Yesterday, the opinion by Advocate General Ruiz-Jarabo Colomer in case C-339/07 (Rechtsanwalt Christopher Seagon als Insolvenzverwalter über das Vermögen der Frick Teppichboden Supermärkte GmbH v Deko Marty Belgium N.V.) has been released.
The case concerns the delimitation of Regulation (EC) No. 1346/2000 (Insolvency Regulation) and Regulation (EC) No. 44/2001 (Brussels I Regulation) or – more precisely – the question of whether Art. 3 (1) Insolvency Regulation covers actions to set a transaction aside in the context of insolvency, although they are not mentioned explicitly.
The background of the case is as follows: The debtor, a German private limited company, paid an amount of 50.000 EUR to a Belgian company (defendant). Even though it was a Belgian company having its registered office in Belgium, the money was paid into an account in Germany. The day after, the debtor applied successfully for the opening of the insolvency proceedings at a German local court. In the following, the insolvency administrator (claimant) reclaimed the 50.000 EUR from the defendant by means of an action to set a transaction aside.
The Regional Court (LG Marburg, 2 August 2005 – 2 0 209/04) as well as the Higher Regional Court (OLG Frankfurt, 26 January 2006 – 15 U 200/05) held that the Brussels I Regulation had to be applied and consequently stated that German courts lacked international jurisdiction since the defendant’s registered office was in Belgium.
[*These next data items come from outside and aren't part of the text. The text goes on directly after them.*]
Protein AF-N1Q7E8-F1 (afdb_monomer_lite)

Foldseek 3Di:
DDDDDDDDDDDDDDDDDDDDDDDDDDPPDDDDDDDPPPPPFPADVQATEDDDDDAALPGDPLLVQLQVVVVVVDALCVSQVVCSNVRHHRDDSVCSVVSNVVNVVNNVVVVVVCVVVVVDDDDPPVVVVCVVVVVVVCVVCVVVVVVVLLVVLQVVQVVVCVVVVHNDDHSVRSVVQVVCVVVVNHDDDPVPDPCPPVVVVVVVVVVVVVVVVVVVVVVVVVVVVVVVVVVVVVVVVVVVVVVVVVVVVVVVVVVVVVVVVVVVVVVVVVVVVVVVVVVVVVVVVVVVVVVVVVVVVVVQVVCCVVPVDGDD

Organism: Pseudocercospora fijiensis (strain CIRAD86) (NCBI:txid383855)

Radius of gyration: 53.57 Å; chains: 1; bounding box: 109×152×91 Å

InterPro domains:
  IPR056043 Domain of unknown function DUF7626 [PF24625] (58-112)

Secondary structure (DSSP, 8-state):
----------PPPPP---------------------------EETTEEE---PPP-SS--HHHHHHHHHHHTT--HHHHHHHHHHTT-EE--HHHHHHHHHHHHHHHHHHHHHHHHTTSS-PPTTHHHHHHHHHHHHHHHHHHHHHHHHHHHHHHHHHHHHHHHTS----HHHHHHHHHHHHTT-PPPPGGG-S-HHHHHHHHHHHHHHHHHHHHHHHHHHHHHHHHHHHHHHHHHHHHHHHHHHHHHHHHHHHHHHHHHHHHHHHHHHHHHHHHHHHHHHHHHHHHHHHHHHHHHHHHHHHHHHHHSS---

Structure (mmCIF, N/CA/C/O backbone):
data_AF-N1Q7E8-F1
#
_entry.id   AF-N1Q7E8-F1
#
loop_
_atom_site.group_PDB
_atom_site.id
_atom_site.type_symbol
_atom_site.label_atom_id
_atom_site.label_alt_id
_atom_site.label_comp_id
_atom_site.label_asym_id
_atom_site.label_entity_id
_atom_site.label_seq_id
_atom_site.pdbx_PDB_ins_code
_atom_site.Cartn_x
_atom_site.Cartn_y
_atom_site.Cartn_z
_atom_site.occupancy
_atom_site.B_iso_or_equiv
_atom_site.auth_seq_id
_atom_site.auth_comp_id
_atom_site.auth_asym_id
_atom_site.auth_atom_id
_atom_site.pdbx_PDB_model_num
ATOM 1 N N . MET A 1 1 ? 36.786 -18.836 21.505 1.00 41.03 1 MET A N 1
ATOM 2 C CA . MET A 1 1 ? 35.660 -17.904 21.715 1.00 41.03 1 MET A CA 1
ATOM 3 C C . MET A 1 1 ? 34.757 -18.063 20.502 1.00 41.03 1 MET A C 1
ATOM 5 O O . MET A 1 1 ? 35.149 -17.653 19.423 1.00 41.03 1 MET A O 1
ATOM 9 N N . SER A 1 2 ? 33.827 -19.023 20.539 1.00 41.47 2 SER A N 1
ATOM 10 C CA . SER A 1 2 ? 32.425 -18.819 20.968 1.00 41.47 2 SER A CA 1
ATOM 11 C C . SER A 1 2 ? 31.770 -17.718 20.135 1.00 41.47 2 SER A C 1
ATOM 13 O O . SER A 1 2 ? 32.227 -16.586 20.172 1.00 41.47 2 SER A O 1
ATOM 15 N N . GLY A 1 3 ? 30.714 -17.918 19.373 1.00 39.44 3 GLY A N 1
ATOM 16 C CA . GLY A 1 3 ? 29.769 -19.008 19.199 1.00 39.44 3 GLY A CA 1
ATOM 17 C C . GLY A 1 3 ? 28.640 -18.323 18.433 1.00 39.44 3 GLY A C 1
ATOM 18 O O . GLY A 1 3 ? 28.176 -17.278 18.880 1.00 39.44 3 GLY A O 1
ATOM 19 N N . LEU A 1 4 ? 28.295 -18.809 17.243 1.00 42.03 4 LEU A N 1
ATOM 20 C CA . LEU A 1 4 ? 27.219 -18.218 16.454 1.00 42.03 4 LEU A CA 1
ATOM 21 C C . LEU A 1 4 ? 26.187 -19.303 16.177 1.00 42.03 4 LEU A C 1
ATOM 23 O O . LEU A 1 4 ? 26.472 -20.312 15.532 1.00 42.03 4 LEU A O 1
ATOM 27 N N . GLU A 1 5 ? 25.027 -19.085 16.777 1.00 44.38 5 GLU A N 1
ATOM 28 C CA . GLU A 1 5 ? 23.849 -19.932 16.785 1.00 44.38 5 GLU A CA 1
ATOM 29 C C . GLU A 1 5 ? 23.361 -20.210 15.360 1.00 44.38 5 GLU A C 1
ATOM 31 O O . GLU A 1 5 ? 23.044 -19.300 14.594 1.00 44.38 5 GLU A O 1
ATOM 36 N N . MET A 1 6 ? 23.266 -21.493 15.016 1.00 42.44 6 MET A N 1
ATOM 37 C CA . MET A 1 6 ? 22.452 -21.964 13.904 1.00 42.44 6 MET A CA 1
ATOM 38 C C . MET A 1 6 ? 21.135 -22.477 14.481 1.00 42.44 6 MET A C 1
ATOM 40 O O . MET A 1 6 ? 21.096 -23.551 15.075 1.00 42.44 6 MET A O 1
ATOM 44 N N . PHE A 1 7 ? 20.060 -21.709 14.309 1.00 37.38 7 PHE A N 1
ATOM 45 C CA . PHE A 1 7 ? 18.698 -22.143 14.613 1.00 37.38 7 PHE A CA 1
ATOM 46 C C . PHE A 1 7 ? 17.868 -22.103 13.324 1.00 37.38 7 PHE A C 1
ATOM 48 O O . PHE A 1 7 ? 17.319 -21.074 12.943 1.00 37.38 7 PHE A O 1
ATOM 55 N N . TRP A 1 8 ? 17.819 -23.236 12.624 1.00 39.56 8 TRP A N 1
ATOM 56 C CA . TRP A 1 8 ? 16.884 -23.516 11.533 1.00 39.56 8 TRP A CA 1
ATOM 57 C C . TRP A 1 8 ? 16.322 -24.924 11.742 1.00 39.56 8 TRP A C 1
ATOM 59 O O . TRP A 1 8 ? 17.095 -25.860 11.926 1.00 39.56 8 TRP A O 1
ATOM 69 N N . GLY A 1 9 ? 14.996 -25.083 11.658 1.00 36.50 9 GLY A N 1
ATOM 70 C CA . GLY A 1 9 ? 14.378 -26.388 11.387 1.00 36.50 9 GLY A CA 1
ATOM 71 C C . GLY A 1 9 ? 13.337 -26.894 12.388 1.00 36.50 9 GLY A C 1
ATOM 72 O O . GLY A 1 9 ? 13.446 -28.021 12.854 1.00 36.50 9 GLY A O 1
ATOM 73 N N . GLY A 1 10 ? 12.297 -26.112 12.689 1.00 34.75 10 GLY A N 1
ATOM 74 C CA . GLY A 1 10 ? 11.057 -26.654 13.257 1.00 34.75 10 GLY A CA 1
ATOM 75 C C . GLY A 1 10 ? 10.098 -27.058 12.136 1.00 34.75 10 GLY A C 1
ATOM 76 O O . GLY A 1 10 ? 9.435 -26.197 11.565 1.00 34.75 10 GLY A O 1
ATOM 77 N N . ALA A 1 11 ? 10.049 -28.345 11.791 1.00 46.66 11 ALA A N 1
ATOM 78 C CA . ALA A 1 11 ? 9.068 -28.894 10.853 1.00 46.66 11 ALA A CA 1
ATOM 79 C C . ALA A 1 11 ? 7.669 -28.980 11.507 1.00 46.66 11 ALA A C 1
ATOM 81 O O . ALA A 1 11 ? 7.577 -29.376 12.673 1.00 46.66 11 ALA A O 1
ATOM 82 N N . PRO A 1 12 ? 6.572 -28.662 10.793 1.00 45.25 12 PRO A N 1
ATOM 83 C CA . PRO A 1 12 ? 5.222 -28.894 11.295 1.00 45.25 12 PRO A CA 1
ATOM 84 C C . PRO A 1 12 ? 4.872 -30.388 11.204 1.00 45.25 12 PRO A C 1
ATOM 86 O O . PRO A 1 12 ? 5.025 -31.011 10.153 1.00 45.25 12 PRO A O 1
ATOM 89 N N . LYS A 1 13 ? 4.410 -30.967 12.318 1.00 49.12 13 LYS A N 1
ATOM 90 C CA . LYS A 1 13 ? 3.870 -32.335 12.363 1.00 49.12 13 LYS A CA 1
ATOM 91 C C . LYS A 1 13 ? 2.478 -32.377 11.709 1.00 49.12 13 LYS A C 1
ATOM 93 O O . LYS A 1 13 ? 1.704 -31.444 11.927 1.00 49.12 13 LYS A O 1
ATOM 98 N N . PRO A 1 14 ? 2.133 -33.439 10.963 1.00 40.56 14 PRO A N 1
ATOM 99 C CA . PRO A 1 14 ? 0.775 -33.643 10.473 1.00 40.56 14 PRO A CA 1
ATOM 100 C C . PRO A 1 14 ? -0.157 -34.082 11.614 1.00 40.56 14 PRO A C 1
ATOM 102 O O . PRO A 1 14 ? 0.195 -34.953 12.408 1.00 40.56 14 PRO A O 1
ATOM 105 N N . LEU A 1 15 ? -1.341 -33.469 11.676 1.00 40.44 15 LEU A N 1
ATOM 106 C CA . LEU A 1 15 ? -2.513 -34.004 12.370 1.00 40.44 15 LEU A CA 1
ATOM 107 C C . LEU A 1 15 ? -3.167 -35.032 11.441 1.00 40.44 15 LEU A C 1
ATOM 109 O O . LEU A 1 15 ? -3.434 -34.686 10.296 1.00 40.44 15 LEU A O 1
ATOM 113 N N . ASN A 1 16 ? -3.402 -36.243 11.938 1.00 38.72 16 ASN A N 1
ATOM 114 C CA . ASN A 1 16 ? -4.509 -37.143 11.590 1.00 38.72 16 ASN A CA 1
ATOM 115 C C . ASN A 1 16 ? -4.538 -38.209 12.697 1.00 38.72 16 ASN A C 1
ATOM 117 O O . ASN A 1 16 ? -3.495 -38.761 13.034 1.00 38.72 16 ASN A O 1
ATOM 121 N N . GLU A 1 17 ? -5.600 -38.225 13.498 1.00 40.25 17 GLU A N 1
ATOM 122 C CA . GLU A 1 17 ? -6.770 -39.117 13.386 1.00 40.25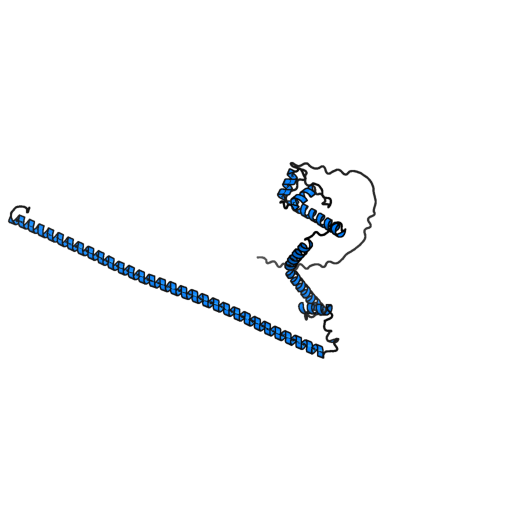 17 GLU A CA 1
ATOM 123 C C . GLU A 1 17 ? -6.581 -40.317 14.313 1.00 40.25 17 GLU A C 1
ATOM 125 O O . GLU A 1 17 ? -5.949 -41.286 13.933 1.00 40.25 17 GLU A O 1
ATOM 130 N N . ASP A 1 18 ? -7.158 -40.221 15.511 1.00 38.41 18 ASP A N 1
ATOM 131 C CA . ASP A 1 18 ? -7.621 -41.370 16.289 1.00 38.41 18 ASP A CA 1
ATOM 132 C C . ASP A 1 18 ? -8.948 -40.950 16.937 1.00 38.41 18 ASP A C 1
ATOM 134 O O . ASP A 1 18 ? -9.011 -40.375 18.026 1.00 38.41 18 ASP A O 1
ATOM 138 N N . ILE A 1 19 ? -10.024 -41.150 16.175 1.00 40.53 19 ILE A N 1
ATOM 139 C CA . ILE A 1 19 ? -11.373 -41.309 16.709 1.00 40.53 19 ILE A CA 1
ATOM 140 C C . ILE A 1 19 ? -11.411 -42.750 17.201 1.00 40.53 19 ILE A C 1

In the following, the German Bundesgerichtshof, regarding the interpretation of Art. 3 (1) Insolvency Regulation and Art. 1 (2) lit. b) Brussels I Regulation as being ambiguous, referred – with decision of 21 June 2007 (IX ZR 39/06) – the following questions to the ECJ for a preliminary ruling:
On interpreting Article 3(1) of Council Regulation (EC) No 1346/2000 of 29 May 2000 on insolvency proceedings and Article 1(2)(b) of Council Regulation (EC) No 44/2001 of 22 December 2000 on jurisdiction and the recognition and enforcement of judgments in civil and commercial matters, do the courts of the Member State within the territory of which insolvency proceedings regarding the debtor’s assets have been opened have international jurisdiction under Regulation (EC) No 1346/2000 in respect of an action in the context of the insolvency to set a transaction aside that is brought against a person whose registered office is in another Member State?
If the first question is to be answered in the negative:
Does an action in the context of the insolvency to set a transaction aside fall within Article 1(2)(b) of Regulation (EC) No 44/2001?
Art. 3 (1) Regulation (EC) No. 1346/2000 has to be interpreted as meaning that the court of a Member State before which insolvency proceedings are pending has jurisdiction with regard to an action in the context of insolvency to set a transaction aside against an addressee of avoidance having its registered office in another Member State.
In his opinion, the Advocate General first gives an overview of the historical development of the actio pauliana before outlining the Court’s previous judgments in the present context – Reichert and Gourdain. Here, the Advocate General summarises that the Court has held so far that actions to set aside are considered as bankruptcy or analogous proceedings – and are therefore excluded from the scope of the Brussels I Convention/Regulation – if they are closely connected with those proceedings. The question whether a close connection in this terms exists, is answered in view of the action’s structure in the respective national legal system (para. 39).
In the following, the Advocate General examines whether the entry into force of the Insolvency Regulation has led to any changes in this respect. He argues that the judgment in Gourdain is still valuable since it shows that – due to the fact that Community law does not provide for a uniform action to set a transaction aside – the legal nature of the action is of high significance with regard to the question whether it is covered either by the Brussels I or the Insolvency Regulation (para. 55). The fact that the (German) action to set a transaction aside in the context of insolvency is so closely connected with insolvency leads – in the light of Gourdain – to the result that it is not covered by the general Community rules on jurisdiction, i.e. the Brussels l Regulation (para. 58). Since, however, an examination of Regulation (EC) No. 1346/2000 shows the Council’s intention to regulate the proceeding with regard to the action to set a transaction aside in the context of insolvency (para. 50), the Advocate General supports the view that Art. 3 (1) Insolvency Regulation establishes the jurisdiction of the insolvency court (para. 51). Due to the particularities of actions to set a transaction aside in the context of insolvency, the insolvency court’s jurisdiction should be, according to the Advocate General, a relative exclusive jurisdiction, i.e. it is for the insolvency administrator to choose the court which appears to be – in view of the insolvency asset – the most suitable one (para. 69).
The full text of the opinion can be found, inter alia, in Italian, French and Spanish at the ECJ’s website.